In a word, astounding.

It only took me nine weeks this summer to read the seven Harry Potter books for the first time; last week, I finished book seven.  My hesitancy to read the books had frankly been one of ignorance.  Like many Christians, I initially dismissed them out of hand because they contained stories about witches, and they were marketed for children.  Why would I support a book series that puts witchcraft in a favorable light for kids, right?  Even after watching the first few movies (bits and pieces only), I was still very suspicious about the spiritual nature of the books.  But something caught my eye in early June as the promotions for the final book were coming out.  There appeared to be one question that everyone was asking: “Will Harry Potter die?”  Naturally, I wondered what was this all about.  After all, I thought he was just a kid, why would he die?  More importantly, what happened that people were speculating that he might die?  I began poking around for more info, trying not to spoil anything for myself (which should have clued me in that I was probably headed towards reading these books), and I discovered that a cataclysmic battle between good and evil was culminating in the final book.  Whoa!  Sounded like Lord of the Rings!  (And seven books instead of three!)  It’s the final book; if I liked the first one, I wouldn’t have to wait for any of them.  Uh oh.  I’m already a sucker for lore and sagas.  After all, The Lord of the Rings and Star Wars were some of my favorite sagas – and they’ve got Wizards and the Force, right?  With a bit of trepidation, I embarked on the saga of Harry Potter. I’m happy to say that I’m very glad I did.
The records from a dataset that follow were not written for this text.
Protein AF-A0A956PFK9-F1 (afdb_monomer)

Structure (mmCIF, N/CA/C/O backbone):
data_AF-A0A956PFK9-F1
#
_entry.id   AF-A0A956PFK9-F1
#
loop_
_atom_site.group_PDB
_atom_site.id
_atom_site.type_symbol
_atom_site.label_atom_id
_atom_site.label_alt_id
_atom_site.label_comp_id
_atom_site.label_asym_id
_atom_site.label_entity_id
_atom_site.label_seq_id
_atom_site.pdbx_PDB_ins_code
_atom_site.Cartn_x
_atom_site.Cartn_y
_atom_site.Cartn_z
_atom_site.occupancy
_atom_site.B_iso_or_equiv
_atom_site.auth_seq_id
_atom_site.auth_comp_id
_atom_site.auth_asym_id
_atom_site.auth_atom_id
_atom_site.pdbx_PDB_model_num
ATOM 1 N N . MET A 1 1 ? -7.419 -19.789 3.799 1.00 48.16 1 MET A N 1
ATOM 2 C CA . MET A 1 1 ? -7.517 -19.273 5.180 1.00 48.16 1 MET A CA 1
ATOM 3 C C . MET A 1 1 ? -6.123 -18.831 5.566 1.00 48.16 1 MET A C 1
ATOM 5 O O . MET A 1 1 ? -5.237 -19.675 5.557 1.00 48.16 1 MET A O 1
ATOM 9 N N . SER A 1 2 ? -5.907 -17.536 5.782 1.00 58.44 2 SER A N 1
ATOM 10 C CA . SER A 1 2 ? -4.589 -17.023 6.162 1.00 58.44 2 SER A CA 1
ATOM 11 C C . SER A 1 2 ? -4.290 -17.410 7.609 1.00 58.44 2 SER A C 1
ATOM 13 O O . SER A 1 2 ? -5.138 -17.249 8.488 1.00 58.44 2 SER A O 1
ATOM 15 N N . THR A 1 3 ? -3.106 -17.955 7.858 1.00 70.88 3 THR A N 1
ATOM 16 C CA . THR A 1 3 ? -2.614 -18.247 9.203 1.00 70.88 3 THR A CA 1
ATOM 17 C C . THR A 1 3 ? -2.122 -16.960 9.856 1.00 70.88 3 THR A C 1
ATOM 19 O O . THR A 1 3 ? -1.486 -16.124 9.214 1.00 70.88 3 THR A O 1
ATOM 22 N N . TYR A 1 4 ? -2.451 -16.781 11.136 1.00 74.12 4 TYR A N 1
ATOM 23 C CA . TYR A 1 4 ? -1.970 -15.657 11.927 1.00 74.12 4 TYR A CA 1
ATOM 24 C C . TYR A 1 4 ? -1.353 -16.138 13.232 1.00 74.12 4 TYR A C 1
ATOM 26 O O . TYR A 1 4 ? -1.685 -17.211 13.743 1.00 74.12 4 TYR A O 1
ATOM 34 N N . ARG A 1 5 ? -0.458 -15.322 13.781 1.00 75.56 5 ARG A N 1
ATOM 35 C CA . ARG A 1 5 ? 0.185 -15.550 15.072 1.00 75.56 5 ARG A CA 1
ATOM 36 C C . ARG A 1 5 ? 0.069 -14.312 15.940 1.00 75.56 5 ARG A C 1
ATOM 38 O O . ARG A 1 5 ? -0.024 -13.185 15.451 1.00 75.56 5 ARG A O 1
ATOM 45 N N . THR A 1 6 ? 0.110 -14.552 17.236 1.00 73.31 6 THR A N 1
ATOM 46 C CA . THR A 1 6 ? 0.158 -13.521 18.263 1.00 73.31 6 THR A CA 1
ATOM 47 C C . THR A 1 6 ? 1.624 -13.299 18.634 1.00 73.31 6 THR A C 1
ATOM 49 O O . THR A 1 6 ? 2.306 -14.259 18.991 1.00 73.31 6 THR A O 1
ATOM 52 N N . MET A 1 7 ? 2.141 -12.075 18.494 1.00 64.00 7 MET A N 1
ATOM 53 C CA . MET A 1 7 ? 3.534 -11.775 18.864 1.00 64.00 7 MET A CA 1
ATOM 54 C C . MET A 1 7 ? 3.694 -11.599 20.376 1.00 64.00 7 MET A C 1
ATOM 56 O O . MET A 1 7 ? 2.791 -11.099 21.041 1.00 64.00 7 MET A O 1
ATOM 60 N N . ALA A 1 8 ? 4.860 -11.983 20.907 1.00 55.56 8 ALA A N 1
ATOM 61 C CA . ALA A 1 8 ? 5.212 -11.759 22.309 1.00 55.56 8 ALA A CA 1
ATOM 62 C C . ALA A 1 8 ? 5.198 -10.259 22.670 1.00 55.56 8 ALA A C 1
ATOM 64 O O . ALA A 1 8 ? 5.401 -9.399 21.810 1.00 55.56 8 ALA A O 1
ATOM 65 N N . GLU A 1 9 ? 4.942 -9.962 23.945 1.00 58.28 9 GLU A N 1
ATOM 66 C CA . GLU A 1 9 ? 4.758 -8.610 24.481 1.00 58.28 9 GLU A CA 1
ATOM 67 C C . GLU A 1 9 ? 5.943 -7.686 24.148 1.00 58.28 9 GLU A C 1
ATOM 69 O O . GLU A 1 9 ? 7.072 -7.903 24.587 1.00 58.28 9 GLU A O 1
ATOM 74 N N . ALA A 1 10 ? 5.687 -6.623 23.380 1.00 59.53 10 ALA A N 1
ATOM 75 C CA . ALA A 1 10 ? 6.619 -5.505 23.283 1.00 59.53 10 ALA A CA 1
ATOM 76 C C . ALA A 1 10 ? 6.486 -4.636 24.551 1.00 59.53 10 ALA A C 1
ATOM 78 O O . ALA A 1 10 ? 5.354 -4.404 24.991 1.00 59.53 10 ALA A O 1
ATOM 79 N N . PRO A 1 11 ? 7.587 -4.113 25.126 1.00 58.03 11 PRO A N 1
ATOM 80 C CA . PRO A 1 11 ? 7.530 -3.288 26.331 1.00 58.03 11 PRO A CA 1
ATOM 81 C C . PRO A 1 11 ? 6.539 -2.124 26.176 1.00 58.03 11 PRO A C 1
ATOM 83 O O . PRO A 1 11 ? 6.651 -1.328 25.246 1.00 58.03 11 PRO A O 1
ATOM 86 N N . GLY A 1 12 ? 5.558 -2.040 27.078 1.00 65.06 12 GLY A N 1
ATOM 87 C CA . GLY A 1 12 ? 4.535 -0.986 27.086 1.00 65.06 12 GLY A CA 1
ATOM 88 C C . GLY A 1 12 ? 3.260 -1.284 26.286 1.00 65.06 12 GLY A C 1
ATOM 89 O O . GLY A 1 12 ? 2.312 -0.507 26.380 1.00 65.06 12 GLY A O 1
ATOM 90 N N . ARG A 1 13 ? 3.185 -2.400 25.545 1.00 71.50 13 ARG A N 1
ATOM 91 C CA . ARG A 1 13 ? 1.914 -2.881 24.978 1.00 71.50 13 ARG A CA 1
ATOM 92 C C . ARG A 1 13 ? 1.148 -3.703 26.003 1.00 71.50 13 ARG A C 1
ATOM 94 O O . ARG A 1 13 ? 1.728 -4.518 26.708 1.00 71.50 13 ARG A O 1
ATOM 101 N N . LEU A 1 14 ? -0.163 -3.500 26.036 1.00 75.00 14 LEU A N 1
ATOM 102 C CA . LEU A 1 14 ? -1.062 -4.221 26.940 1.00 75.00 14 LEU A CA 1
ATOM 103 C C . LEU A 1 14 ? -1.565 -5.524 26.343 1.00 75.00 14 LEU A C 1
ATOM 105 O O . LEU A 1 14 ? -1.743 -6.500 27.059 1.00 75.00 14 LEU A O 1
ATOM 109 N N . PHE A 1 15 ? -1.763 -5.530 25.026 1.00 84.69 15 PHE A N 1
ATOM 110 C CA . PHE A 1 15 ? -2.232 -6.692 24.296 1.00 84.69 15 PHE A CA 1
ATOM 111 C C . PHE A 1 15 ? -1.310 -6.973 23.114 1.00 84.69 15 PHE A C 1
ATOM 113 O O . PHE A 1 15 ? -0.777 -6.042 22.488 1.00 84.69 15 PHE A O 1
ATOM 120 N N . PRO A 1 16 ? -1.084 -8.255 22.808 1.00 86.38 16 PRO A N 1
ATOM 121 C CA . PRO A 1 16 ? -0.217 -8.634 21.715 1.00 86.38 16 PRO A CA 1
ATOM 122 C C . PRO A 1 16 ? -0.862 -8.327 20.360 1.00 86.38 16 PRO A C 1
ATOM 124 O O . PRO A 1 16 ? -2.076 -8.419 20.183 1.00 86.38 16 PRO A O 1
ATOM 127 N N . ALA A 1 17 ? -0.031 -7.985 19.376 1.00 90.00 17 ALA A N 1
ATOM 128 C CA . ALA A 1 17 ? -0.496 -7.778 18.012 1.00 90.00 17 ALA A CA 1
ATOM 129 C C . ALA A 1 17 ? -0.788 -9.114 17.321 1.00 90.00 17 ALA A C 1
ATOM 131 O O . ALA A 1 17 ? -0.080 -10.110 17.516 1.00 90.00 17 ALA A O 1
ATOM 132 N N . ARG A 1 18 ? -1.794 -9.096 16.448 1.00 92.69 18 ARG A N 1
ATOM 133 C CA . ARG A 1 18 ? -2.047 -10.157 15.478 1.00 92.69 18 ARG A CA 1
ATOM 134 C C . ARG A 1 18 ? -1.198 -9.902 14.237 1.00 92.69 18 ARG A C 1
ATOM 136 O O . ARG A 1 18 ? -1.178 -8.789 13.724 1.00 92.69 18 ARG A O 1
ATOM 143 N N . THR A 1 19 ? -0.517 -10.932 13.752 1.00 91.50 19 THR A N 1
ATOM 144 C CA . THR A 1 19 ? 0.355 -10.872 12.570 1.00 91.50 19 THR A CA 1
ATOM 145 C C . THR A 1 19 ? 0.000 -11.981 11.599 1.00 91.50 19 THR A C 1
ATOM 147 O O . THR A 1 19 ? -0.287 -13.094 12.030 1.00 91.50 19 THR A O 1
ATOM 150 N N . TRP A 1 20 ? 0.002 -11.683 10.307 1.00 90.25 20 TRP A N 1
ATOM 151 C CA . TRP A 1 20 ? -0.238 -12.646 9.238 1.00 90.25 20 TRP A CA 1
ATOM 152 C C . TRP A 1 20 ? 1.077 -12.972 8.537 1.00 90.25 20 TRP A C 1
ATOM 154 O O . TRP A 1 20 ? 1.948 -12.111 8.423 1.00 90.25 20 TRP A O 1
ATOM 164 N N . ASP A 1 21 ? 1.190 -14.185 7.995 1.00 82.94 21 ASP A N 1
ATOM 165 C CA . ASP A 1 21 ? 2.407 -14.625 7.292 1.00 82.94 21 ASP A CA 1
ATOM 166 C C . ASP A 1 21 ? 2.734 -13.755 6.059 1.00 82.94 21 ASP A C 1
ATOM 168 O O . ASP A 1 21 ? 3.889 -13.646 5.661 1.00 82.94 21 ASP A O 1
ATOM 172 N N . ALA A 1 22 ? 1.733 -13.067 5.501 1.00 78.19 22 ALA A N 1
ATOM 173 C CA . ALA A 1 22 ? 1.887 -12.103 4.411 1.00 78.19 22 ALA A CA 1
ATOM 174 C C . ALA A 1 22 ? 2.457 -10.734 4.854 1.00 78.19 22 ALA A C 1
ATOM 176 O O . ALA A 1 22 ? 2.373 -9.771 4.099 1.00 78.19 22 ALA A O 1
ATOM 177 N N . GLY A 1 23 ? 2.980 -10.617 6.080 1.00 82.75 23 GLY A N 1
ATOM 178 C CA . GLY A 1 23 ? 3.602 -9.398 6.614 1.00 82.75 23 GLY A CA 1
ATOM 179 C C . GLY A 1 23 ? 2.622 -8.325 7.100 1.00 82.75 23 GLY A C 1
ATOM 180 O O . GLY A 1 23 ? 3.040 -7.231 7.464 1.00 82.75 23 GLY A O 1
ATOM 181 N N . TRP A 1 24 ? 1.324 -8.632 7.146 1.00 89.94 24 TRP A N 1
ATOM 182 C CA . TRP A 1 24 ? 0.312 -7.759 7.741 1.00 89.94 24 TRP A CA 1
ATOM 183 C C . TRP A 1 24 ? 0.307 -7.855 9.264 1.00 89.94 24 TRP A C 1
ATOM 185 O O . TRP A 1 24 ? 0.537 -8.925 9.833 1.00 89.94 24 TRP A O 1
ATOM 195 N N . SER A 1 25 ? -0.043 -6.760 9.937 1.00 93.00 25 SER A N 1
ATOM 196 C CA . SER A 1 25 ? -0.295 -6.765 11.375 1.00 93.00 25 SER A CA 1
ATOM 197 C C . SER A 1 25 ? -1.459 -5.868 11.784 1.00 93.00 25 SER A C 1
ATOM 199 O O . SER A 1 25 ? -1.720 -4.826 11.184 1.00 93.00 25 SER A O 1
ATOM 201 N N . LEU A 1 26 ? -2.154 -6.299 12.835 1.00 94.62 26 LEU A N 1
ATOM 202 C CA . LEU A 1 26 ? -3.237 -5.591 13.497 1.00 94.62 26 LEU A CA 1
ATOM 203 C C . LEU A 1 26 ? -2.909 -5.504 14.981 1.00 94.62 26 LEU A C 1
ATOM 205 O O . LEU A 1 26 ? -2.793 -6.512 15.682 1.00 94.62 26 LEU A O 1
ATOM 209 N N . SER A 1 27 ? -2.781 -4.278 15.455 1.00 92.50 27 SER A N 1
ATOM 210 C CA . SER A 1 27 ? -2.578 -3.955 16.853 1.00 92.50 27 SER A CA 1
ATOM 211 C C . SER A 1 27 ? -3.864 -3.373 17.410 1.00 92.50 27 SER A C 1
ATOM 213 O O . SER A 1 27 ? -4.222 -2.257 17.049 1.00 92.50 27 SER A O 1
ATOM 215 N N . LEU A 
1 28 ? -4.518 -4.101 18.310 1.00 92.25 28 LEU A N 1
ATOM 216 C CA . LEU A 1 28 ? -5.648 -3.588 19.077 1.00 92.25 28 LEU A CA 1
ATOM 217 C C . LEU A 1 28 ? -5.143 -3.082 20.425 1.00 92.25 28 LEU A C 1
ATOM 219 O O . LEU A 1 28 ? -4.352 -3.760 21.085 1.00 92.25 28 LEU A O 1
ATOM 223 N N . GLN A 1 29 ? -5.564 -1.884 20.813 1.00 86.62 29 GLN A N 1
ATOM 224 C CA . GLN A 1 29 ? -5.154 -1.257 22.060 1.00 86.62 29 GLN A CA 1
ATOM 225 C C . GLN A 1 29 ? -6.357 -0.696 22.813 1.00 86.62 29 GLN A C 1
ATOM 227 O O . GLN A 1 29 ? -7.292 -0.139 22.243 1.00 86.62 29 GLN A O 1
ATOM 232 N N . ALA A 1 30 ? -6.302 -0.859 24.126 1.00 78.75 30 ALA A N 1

I want to first make two things very clear.  Number one, I still don’t like the fact that Ms. Rowling chose to use the term “witch” for the female characters.  While I’m quite aware that the witchcraft in these books is the fantasy witchcraft that bears almost no resemblance to the Wicca religion, there is still the use of that term that doesn’t sit well with me. (Wiccans call themselves witches, after all.)  It’s purely semantics for a fantasy story, perhaps, but in my literary and video game experience, wizards and magicians have tended to represent the side of good, while witches and warlocks have tended to represent the side of evil.  Number two, the books do get progressively darker in content (with sometimes disturbing rituals performed by the evil wizards), characters die, and evil grows stronger against Harry and his friends.  As such, I strongly caution parents to use good judgment for their children.  Harry is 11 in book one, but is it ok for an 11-year old to read book one?  I think that depends on the child, and this goes for when it’s appropriate for the child to go on in the series.  I encourage family discussion to makes sure children realize that this is fantasy, but there are good principles to be learned.

Now that being said, there is so much I can say about the many positive aspects of the series, but I don’t want to spoil anything!  Therefore, I’ll just touch on some general topics that appealed to me.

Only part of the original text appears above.